For real?!?!? If I hadn't already bought a hunt here with my boy at the sword seminar, I would be all over this!!!

I think I am more excited to get out there than my boy is now! Talk about creating memories for a lifetime with your kids. You can't put a price on that!! :wink: This is a win win no matter how you look at it. You get to create a forever memory with your kid while the money goes to helping kids. I love every aspect of this hunt!


----------



## broadonrod (Feb 26, 2010)

We have another add on to the hunt !!! Peggy at "Circle V" in Carrizo Springs just add a *free entry for the youth hunter* on this trip to the *"Los Cuernos De Tejas deer contest* !!! Here is a link to the contest *http://loscuernos.com/* Thanks again Peggy and everyone from Circle V for donating the entry ! Brett Holden/Capt. Ahab *Lets get the bids rolling for the kiddos !!!!! Its Toy Time ! The Bid is at $3100.00 now a few days left ! 



*


----------



## PortATrout (Aug 15, 2005)

I'd be in for sure if I still had a youth hunter. My daughter turned 17 about 3 months ago. Would love to look at the deer on your place, you have some special animals.


----------



## broadonrod (Feb 26, 2010)

PortATrout said:


> I'd be in for sure if I still had a youth hunter. My daughter turned 17 about 3 months ago. Would love to look at the deer on your place, you have some special animals.


Thanks you my brother ! You have some really great deer on your place your self... Lets keep the bids coming!!! We are taking the youth hunt next Saturday that won the bid at the Swordfish Seminar and looking forward to this hunt soon after.. *This looks like the best year we have had on the ranch in the last 10 years as far as the deer go and can't wait to get the youngster down there to hunt thier South Texas Muy Grande !!! Lets keep the bidding going !!! BlueN' Brew has the bid now at 3100.00  Capt. Ahab*


----------



## FISH TAILS (Jan 17, 2005)

I thought I would share a photo from the blind today that Bret sent me!! This hunt is going to be an adventure that one lucky youngster will get to go on!! Good luck to all bidding I want to say thanks for the help with the kids in need I know they will greatly appreciate it!! 
Brett, Jerry, Bill and all you guys and gals involved are top notch with this act of generosity!! So many kids at Christmas will now have a reason to smile!!:cheers::cheers:


----------



## PortATrout (Aug 15, 2005)

FISH TAILS said:


> I thought I would share a photo from the blind today that Bret sent me!! This hunt is going to be an adventure that one lucky youngster will get to go on!! Good luck to all bidding I want to say thanks for the help with the kids in need I know they will greatly appreciate it!!
> Brett, Jerry, Bill and all you guys and gals involved are top notch with this act of generosity!! So many kids at Christmas will now have a reason to smile!!:cheers::cheers:


Somebody is going to miss a heck of a deal here if you don't step up and bid on this item. A hunt like this is easily worth $5,000 when you consider the type of deer that he lets these kiddos shoot. Come on guys, get this thing rolling for the kids.


----------



## buzzard bill (Jan 21, 2010)

*Thank You Brett and Bidders on This Hunt*

I just wanted to say "thank you" to Brett and to all who have been bidding on this great hunting opportunity to help the central Texas coast kids in need.

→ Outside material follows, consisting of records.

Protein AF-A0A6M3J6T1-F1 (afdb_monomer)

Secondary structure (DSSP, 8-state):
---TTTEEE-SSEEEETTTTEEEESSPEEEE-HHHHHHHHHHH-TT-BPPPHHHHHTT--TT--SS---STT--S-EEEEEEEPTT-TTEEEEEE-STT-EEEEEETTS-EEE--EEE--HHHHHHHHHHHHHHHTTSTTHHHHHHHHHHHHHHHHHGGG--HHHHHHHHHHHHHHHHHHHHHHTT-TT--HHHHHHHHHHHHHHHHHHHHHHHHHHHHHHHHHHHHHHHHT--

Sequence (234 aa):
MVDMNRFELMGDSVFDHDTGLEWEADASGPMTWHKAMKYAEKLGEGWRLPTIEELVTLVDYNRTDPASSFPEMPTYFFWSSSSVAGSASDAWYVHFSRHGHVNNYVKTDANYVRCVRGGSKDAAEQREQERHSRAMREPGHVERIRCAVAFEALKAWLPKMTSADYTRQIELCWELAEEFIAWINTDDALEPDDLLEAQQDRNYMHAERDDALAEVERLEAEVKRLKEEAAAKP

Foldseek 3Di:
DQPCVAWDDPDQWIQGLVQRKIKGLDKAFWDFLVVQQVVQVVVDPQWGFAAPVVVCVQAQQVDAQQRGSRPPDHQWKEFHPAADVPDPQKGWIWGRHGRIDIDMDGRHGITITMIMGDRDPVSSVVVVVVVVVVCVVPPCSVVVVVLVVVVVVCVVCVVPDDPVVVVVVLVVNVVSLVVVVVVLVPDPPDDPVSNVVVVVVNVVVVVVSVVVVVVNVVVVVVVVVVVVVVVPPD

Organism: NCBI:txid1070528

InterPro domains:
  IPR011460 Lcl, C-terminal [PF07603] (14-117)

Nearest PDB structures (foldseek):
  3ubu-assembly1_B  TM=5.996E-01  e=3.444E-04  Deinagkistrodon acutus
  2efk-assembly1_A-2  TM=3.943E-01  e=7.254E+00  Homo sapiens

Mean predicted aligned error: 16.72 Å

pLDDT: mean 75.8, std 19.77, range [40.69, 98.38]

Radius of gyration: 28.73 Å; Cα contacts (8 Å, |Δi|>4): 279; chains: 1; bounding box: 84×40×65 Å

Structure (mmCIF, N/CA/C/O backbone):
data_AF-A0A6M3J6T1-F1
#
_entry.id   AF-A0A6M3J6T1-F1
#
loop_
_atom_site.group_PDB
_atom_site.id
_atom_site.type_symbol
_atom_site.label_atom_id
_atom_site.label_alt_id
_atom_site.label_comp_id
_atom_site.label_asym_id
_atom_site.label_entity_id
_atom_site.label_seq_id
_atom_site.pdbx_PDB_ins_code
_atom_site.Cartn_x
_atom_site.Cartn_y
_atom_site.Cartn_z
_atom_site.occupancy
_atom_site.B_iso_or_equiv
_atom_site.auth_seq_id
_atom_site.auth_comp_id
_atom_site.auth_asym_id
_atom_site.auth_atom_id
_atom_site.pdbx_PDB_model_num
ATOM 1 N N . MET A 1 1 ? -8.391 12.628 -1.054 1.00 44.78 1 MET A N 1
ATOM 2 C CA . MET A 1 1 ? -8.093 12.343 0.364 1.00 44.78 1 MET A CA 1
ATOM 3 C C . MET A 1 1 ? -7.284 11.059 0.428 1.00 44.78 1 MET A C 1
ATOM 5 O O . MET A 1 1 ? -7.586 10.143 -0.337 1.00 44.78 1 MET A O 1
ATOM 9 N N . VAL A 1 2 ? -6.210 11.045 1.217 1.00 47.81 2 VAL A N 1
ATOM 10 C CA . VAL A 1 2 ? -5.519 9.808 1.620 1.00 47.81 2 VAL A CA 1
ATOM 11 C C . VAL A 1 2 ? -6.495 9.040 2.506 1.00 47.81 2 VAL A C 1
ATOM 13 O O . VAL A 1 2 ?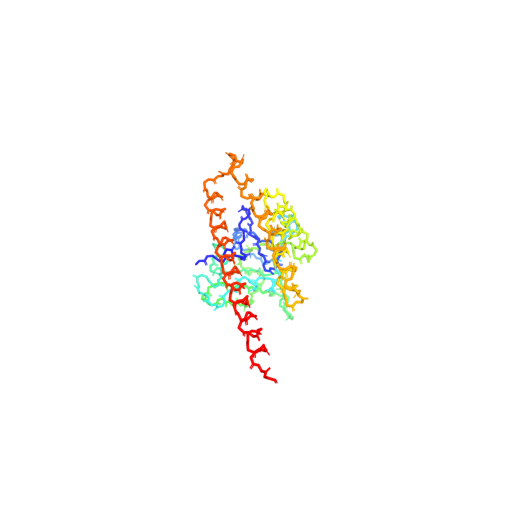 -7.202 9.665 3.297 1.00 47.81 2 VAL A O 1
ATOM 16 N N . ASP A 1 3 ? -6.590 7.727 2.331 1.00 61.00 3 ASP A N 1
ATOM 17 C CA . ASP A 1 3 ? -7.316 6.901 3.291 1.00 61.00 3 ASP A CA 1
ATOM 18 C C . ASP A 1 3 ? -6.427 6.735 4.528 1.00 61.00 3 ASP A C 1
ATOM 20 O O . ASP A 1 3 ? -5.551 5.869 4.560 1.00 61.00 3 ASP A O 1
ATOM 24 N N . MET A 1 4 ? -6.594 7.635 5.504 1.00 58.78 4 MET A N 1
ATOM 25 C CA . MET A 1 4 ? -5.765 7.663 6.717 1.00 58.78 4 MET A CA 1
ATOM 26 C C . MET A 1 4 ? -5.981 6.441 7.618 1.00 58.78 4 MET A C 1
ATOM 28 O O . MET A 1 4 ? -5.235 6.271 8.574 1.00 58.78 4 MET A O 1
ATOM 32 N N . ASN A 1 5 ? -6.964 5.583 7.317 1.00 73.62 5 ASN A N 1
ATOM 33 C CA . ASN A 1 5 ? -7.153 4.332 8.045 1.00 73.62 5 ASN A CA 1
ATOM 34 C C . ASN A 1 5 ? -6.299 3.191 7.479 1.00 73.62 5 ASN A C 1
ATOM 36 O O . ASN A 1 5 ? -6.048 2.224 8.194 1.00 73.62 5 ASN A O 1
ATOM 40 N N . ARG A 1 6 ? -5.849 3.293 6.219 1.00 89.00 6 ARG A N 1
ATOM 41 C CA . ARG A 1 6 ? -5.073 2.235 5.562 1.00 89.00 6 ARG A CA 1
ATOM 42 C C . ARG A 1 6 ? -3.573 2.503 5.551 1.00 89.00 6 ARG A C 1
ATOM 44 O O . ARG A 1 6 ? -2.806 1.594 5.852 1.00 89.00 6 ARG A O 1
ATOM 51 N N . PHE A 1 7 ? -3.149 3.705 5.162 1.00 93.44 7 PHE A N 1
ATOM 52 C CA . PHE A 1 7 ? -1.729 4.012 4.966 1.00 93.44 7 PHE A CA 1
ATOM 53 C C . PHE A 1 7 ? -1.196 4.959 6.044 1.00 93.44 7 PHE A C 1
ATOM 55 O O . PHE A 1 7 ? -1.640 6.103 6.136 1.00 93.44 7 PHE A O 1
ATOM 62 N N . GLU A 1 8 ? -0.195 4.501 6.796 1.00 91.25 8 GLU A N 1
ATOM 63 C CA . GLU A 1 8 ? 0.508 5.268 7.832 1.00 91.25 8 GLU A CA 1
ATOM 64 C C . GLU A 1 8 ? 1.935 5.600 7.372 1.00 91.25 8 GLU A C 1
ATOM 66 O O . GLU A 1 8 ? 2.704 4.715 7.000 1.00 91.25 8 GLU A O 1
ATOM 71 N N . LEU A 1 9 ? 2.306 6.884 7.379 1.00 91.88 9 LEU A N 1
ATOM 72 C CA . LEU A 1 9 ? 3.653 7.333 7.014 1.00 91.88 9 LEU A CA 1
ATOM 73 C C . LEU A 1 9 ? 4.592 7.231 8.227 1.00 91.88 9 LEU A C 1
ATOM 75 O O . LEU A 1 9 ? 4.365 7.886 9.240 1.00 91.88 9 LEU A O 1
ATOM 79 N N . MET A 1 10 ? 5.682 6.473 8.092 1.00 89.56 10 MET A N 1
ATOM 80 C CA . MET A 1 10 ? 6.642 6.164 9.165 1.00 89.56 10 MET A CA 1
ATOM 81 C C . MET A 1 10 ? 8.011 6.836 8.962 1.00 89.56 10 MET A C 1
ATOM 83 O O . MET A 1 10 ? 9.016 6.411 9.529 1.00 89.56 10 MET A O 1
ATOM 87 N N . GLY A 1 11 ? 8.063 7.897 8.152 1.00 89.44 11 GLY A N 1
ATOM 88 C CA . GLY A 1 11 ? 9.299 8.556 7.732 1.00 89.44 11 GLY A CA 1
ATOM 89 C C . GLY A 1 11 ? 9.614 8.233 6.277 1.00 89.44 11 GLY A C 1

Marie Hawes, one of the Port O'Connor Community Fund volunteers, called me last week to confirm the number of kids she thinks we will need to support this year. Her estimate is that it will be well over 1,200 kids. Just in case you are wondering, last year we were able to support 7 agencies and one family in need. Here is the breakdown of agencies and kids that were supported:

Adopt An Angel 56
Bluebonnet Ranch 35
Port Lavaca Harbor (women and children's shelter) 200
Brown Santa / Port Lavaca Sheriff's Dept 500
Foster Care for Calhoun and Jackson Counties 150
American Red Cross 100
Seadrift School 80
Family in Victoria area whose home burned down just before Christmas 6

*Grand Total - 1,127 children helped in 2011*. Keep in mind that there is no overhead cost and no administrative cost associated with our efforts. 100% of the funds are used to buy toys for the kids in need. Marie also says that there are several additional agencies that have already contacted her about receiving toys this year.

Every year for the past 9 years our 2Coolers and others have so generously stepped up and helped out. If you're still undecided about how you can best help us, please put in a bid or continue bidding on this great hunting opportunity or on some of the other great auction items on a separate thread. If that is not your thing then consider donating some toys or money directly to one of the Toy Run organizers. No matter how you help, we appreciate it. Thank you again Brett and all bidders for your generosity.

Captain Bill


----------



## CAT TALES (Aug 21, 2009)

I don't think I've ever seen deer that nice!!! I wonder if I can pass for 16 years old.......


----------



## Mikeyhunts (Jun 4, 2007)

CAT TALES said:


> I don't think I've ever seen deer that nice!!! I wonder if I can pass for 16 years old.......


Probably...........HAHAHA


----------



## Blue N' Brew (May 24, 2004)

How do i proceed?


----------



## CAT TALES (Aug 21, 2009)

Congrats Blue n Brew! Who is the lucky kid?!


----------



## Blue N' Brew (May 24, 2004)

my 9 yo daughter. She will be thrilled and do a good job!


----------



## CAT TALES (Aug 21, 2009)

Man... That's gonna be awesome for both of you!!


----------



## broadonrod (Feb 26, 2010)

Blue N' Brew said:


> my 9 yo daughter. She will be thrilled and do a good job!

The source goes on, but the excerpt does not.